Sent from my iPhone using Tapatalk


----------



## VibrantWings (Sep 8, 2017)

*Re: "The day women feel empowered to express their desire, they will no longer be pre*



Randy2 said:


> *THE WORLD | 09.01.2018 at 04:30 • Updated 09.01.2018 at 11:02* | By Belinda Cannone (French Novelist and essayist)
> 
> The extraordinary protest against harassment and violence against women, which has engulfed much of the western world, represents a decisive leap we can rejoice wholeheartedly. It is difficult to imagine how the relations between the sexes might not be definitively transformed by the vigor and extent of the denunciation.
> 
> ...


How was this written and updated on dates that have not yet occurred?


----------



## Buddy400 (Aug 30, 2014)

*Re: "The day women feel empowered to express their desire, they will no longer be pre*



Randy2 said:


> It is not by condemning the expression of desire, but by fully assuming to share it that women will see their condition improve.

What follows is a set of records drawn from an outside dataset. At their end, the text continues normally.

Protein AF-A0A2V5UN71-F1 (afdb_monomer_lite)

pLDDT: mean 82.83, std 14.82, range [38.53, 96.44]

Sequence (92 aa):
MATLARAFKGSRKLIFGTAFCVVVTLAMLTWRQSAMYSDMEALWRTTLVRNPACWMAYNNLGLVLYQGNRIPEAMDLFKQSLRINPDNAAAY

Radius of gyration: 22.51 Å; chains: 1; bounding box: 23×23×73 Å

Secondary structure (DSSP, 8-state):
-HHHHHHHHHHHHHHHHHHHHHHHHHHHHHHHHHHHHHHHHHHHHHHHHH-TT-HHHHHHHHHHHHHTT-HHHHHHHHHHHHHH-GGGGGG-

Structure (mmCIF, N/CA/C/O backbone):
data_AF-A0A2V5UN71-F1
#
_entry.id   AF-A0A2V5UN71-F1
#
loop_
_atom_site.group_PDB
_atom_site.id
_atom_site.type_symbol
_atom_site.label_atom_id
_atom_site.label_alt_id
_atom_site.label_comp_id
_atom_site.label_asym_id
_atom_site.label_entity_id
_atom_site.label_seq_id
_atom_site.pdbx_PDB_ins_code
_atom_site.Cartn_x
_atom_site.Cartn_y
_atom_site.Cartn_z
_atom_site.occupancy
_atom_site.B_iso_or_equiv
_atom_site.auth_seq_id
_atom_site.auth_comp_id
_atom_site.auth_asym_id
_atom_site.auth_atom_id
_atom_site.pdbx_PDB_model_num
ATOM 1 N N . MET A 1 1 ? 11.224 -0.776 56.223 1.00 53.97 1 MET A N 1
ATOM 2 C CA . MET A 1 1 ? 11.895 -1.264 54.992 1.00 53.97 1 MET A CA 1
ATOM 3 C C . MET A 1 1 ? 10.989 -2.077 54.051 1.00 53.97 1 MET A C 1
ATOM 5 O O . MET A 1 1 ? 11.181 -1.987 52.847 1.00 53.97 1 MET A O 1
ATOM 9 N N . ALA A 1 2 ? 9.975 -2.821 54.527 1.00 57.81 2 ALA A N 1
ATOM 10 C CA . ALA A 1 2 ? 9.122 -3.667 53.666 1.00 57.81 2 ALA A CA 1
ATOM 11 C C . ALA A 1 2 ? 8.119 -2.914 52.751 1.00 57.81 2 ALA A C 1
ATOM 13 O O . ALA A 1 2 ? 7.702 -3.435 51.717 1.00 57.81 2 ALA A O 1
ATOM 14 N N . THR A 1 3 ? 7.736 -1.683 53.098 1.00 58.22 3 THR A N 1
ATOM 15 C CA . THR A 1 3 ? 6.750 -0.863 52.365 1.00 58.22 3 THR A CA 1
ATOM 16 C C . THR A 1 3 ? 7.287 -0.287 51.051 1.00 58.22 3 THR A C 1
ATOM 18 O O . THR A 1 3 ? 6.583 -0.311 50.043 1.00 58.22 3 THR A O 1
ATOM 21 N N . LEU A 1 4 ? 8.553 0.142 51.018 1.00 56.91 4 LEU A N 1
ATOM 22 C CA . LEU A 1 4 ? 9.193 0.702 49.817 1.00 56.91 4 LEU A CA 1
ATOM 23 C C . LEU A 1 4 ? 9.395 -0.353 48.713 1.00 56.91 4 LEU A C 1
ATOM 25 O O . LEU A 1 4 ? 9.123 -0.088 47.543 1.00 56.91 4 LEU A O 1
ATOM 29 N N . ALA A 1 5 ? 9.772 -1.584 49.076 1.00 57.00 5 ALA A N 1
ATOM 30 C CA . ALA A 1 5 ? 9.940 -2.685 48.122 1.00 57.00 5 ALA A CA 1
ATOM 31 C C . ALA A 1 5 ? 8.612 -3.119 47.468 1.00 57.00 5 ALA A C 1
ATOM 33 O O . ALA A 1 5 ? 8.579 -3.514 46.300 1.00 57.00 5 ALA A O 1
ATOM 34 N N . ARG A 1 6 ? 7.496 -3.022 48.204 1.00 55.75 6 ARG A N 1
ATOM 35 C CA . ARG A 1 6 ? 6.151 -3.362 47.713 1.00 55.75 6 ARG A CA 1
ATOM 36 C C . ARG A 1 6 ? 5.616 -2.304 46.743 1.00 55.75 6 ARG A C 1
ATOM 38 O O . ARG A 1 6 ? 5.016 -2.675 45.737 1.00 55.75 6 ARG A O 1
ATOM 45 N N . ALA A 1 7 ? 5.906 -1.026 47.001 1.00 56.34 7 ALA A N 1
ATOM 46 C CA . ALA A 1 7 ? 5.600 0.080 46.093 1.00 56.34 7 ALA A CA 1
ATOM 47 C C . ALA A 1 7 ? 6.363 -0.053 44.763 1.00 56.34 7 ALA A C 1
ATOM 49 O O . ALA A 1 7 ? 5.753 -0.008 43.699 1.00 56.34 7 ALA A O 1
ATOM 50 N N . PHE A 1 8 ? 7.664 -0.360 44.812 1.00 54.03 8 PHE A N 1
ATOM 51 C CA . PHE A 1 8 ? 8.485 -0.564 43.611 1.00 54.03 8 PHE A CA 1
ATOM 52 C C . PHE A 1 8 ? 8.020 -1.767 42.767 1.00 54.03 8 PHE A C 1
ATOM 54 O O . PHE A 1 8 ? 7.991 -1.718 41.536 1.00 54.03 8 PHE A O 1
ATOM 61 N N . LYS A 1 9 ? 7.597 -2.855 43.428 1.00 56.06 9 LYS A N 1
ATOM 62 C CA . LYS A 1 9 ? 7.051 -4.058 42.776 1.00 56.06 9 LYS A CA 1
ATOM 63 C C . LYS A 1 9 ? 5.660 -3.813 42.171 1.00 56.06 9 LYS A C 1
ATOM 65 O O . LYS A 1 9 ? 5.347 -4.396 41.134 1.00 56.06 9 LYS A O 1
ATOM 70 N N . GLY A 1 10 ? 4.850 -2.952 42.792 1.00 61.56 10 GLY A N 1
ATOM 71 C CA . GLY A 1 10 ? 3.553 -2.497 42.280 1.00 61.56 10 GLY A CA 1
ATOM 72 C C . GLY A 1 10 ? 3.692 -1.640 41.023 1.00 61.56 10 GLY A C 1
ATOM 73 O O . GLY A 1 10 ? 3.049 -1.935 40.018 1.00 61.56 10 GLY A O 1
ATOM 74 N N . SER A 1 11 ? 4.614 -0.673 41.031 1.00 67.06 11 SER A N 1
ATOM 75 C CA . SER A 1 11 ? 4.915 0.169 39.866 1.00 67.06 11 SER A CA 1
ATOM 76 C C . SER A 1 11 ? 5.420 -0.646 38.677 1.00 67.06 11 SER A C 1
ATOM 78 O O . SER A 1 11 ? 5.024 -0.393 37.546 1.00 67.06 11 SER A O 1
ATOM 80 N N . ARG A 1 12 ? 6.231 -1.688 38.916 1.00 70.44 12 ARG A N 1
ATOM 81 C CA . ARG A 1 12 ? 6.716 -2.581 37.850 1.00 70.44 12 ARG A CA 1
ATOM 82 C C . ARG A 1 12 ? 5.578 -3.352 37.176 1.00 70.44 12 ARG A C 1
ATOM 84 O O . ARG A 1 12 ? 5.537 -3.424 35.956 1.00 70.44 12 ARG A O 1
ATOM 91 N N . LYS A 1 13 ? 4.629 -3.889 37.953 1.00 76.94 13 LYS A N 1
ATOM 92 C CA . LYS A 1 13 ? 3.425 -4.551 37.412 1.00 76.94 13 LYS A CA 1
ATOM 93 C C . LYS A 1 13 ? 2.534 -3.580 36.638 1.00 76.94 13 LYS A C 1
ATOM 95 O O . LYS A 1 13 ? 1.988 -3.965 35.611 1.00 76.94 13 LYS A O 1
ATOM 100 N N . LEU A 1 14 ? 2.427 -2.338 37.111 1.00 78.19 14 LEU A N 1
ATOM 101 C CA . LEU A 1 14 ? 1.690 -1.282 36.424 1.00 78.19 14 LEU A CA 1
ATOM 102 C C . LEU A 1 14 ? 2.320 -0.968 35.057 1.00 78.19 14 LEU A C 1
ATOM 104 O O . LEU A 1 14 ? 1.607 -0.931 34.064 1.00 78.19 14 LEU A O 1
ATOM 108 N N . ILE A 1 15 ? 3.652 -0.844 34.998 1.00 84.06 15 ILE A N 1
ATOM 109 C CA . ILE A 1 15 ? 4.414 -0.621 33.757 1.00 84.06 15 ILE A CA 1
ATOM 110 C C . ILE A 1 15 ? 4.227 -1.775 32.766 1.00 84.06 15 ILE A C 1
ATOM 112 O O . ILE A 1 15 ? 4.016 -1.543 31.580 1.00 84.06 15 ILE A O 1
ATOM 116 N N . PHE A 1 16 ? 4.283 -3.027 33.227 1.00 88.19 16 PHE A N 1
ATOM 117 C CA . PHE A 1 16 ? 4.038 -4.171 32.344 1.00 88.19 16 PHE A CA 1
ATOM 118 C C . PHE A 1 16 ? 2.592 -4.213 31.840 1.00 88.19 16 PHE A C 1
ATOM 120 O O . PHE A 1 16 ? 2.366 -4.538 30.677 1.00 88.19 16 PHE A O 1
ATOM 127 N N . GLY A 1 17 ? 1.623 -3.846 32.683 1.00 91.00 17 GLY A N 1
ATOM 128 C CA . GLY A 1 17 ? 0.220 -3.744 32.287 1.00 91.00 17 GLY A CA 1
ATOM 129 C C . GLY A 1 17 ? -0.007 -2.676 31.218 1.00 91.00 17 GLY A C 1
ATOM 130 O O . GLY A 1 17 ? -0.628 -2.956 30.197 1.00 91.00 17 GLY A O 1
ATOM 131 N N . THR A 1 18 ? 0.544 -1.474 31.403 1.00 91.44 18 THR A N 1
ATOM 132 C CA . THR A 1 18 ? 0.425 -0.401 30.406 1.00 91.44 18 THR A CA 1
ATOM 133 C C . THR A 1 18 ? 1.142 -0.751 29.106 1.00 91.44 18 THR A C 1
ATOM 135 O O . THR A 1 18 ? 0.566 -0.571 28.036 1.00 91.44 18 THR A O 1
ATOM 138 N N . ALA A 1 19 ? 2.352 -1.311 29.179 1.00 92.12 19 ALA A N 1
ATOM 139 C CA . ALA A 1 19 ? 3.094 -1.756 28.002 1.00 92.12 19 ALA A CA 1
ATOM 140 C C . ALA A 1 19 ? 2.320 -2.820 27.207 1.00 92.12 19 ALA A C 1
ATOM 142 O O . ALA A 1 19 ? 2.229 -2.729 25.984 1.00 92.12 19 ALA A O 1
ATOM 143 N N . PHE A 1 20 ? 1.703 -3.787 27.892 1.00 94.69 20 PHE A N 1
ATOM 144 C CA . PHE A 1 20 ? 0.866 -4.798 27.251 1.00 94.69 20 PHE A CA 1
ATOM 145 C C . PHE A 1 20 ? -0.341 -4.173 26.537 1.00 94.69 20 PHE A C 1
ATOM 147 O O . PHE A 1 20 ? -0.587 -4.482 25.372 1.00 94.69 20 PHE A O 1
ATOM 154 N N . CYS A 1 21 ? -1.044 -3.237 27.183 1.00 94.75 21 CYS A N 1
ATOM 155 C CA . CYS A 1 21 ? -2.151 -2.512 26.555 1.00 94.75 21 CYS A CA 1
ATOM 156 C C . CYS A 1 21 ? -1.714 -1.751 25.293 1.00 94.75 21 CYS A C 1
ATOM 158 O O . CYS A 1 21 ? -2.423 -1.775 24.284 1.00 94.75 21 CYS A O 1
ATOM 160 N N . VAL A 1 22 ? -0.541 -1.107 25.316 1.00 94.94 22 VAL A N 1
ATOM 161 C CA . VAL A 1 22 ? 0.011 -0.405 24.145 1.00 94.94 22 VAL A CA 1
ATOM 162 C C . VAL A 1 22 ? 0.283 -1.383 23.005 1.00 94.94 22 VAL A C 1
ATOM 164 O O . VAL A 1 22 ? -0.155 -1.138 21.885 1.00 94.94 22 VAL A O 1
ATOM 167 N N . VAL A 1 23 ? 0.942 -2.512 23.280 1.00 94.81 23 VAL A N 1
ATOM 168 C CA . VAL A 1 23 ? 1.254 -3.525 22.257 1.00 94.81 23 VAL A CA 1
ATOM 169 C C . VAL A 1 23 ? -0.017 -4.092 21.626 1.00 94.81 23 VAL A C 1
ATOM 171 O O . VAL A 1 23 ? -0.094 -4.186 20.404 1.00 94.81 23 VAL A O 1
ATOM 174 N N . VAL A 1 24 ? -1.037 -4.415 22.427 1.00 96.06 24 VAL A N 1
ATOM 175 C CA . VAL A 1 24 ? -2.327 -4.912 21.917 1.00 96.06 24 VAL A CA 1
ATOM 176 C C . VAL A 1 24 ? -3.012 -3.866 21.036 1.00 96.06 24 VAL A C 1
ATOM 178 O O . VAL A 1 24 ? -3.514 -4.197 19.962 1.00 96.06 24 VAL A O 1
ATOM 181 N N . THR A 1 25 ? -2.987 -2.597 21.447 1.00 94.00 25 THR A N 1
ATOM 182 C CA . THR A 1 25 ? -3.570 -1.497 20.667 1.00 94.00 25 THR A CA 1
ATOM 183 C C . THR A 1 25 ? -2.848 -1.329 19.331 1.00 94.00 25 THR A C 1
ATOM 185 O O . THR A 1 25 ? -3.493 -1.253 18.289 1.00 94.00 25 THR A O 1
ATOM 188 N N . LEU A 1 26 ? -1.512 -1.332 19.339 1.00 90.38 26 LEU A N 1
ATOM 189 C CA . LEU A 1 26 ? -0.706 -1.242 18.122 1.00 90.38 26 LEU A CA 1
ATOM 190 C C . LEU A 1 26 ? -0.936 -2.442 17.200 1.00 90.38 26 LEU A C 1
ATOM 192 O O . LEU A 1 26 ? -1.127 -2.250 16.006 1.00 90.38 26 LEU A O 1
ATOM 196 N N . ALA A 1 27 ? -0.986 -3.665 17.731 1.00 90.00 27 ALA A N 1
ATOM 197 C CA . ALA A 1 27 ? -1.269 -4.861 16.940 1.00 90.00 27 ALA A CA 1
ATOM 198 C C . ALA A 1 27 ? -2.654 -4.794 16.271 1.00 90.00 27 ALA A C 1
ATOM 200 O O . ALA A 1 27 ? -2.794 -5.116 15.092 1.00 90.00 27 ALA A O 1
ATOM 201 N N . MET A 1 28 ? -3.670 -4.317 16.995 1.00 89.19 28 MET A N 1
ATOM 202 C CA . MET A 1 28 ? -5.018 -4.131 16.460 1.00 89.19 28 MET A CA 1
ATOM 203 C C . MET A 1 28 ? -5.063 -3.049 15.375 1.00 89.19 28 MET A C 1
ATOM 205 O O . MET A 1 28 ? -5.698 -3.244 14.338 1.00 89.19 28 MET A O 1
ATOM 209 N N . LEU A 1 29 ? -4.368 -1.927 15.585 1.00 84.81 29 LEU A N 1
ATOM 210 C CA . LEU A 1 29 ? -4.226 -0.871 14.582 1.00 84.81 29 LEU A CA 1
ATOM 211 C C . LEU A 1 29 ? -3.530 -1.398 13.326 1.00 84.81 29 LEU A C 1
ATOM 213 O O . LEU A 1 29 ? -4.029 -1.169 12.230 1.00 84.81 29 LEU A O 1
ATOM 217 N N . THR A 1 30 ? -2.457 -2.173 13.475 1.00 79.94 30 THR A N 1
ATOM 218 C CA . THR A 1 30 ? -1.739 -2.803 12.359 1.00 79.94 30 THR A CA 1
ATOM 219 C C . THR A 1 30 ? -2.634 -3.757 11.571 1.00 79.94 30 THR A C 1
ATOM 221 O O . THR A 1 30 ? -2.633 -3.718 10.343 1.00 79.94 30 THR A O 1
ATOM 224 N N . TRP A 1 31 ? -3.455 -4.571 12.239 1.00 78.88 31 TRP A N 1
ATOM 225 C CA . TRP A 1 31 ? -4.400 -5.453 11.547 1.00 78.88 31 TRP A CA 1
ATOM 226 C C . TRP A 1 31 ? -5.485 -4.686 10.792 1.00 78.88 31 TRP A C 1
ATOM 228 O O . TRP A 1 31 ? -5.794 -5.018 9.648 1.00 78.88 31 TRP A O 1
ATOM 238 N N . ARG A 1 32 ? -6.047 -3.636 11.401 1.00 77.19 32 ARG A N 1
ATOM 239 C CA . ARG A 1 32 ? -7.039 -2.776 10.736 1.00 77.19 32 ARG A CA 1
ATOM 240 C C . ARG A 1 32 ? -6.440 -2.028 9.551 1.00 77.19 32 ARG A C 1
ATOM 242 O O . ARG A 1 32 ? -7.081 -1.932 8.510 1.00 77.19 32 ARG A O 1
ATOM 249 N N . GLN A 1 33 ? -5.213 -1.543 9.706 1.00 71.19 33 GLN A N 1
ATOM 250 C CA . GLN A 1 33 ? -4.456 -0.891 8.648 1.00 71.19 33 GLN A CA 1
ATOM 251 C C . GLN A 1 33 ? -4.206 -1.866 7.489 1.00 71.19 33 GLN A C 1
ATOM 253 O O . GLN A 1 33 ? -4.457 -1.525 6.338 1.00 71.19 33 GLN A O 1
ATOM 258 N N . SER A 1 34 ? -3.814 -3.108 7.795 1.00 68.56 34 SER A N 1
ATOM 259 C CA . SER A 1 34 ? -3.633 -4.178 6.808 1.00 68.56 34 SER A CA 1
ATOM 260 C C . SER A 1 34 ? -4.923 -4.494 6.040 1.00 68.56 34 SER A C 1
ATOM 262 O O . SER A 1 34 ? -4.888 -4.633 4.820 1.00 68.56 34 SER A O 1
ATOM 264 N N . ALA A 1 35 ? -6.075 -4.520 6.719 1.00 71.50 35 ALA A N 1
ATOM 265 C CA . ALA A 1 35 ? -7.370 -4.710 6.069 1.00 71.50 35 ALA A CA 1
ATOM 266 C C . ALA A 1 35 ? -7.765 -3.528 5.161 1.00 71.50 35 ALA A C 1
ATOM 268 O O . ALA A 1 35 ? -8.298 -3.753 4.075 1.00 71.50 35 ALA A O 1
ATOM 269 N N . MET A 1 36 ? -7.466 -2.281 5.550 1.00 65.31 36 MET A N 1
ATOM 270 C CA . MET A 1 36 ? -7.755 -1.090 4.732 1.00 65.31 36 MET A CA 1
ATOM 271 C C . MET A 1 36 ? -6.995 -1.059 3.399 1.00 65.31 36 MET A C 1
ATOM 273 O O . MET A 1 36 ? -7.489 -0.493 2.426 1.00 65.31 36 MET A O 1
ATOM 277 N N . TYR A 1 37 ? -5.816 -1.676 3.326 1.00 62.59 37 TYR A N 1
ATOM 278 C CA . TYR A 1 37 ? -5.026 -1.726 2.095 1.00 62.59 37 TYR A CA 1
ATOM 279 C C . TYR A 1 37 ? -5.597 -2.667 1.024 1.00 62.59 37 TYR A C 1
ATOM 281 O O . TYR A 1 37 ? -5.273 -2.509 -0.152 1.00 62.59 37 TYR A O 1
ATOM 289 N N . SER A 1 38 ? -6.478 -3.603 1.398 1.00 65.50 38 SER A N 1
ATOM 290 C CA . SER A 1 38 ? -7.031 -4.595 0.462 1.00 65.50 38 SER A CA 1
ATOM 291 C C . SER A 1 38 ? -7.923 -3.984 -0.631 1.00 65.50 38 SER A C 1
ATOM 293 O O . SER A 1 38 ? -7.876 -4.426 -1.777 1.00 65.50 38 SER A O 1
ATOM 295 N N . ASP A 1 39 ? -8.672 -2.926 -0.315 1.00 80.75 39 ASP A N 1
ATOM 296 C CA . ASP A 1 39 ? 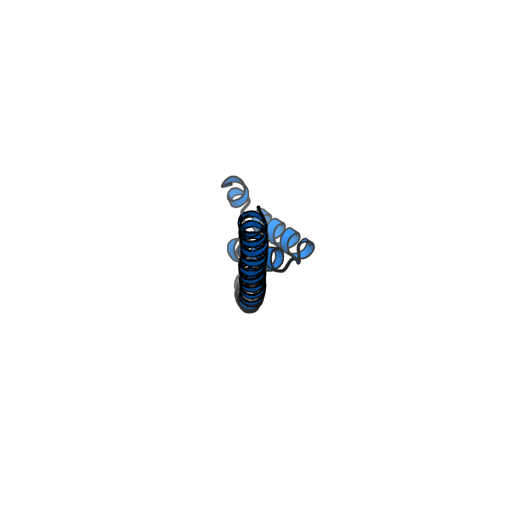-9.562 -2.249 -1.271 1.00 80.75 39 ASP A CA 1
ATOM 297 C C . ASP A 1 39 ? -8.810 -1.223 -2.141 1.00 80.75 39 ASP A C 1
ATOM 299 O O . ASP A 1 39 ? -9.028 -1.102 -3.348 1.00 80.75 39 ASP A O 1
ATOM 303 N N . MET A 1 40 ? -7.810 -0.552 -1.559 1.00 84.25 40 MET A N 1
ATOM 304 C CA . MET A 1 40 ? -6.890 0.314 -2.306 1.00 84.25 40 MET A CA 1
ATOM 305 C C . MET A 1 40 ? -6.162 -0.456 -3.415 1.00 84.25 40 MET A C 1
ATOM 307 O O . MET A 1 40 ? -5.982 0.069 -4.514 1.00 84.25 40 MET A O 1
ATOM 311 N N . GLU A 1 41 ? -5.778 -1.711 -3.165 1.00 89.25 41 GLU A N 1
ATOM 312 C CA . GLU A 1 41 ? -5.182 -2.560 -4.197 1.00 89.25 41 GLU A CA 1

This assumes that women have the same amount of sexual desire as men and that it works the same way.

Women do not have the same amount of sexual desire as men and the sexual desire they have doesn't work the same way.

I'd find it just as useful to discuss how many angels can fit on the head of a pin.


----------



## samyeagar (May 14, 2012)

*Re: "The day women feel empowered to express their desire, they will no longer be pre*



VibrantWings said:


> How was this written and updated on dates that have not yet occurred?


It's from a French novelist. Most of the rest of the world outside of the USA uses the DD/MM/YYYY format, so this article is from January 9, 2018.

https://en.wikipedia.org/wiki/Date_format_by_country


----------



## VibrantWings (Sep 8, 2017)

*Re: "The day women feel empowered to express their desire, they will no longer be pre*



samyeagar said:


> It's from a French novelist. Most of the rest of the world outside of the USA uses the DD/MM/YYYY format, so this article is from January 9, 2018.
> 
> https://en.wikipedia.org/wiki/Date_format_by_country



Gotcha- Military time. Thanks


----------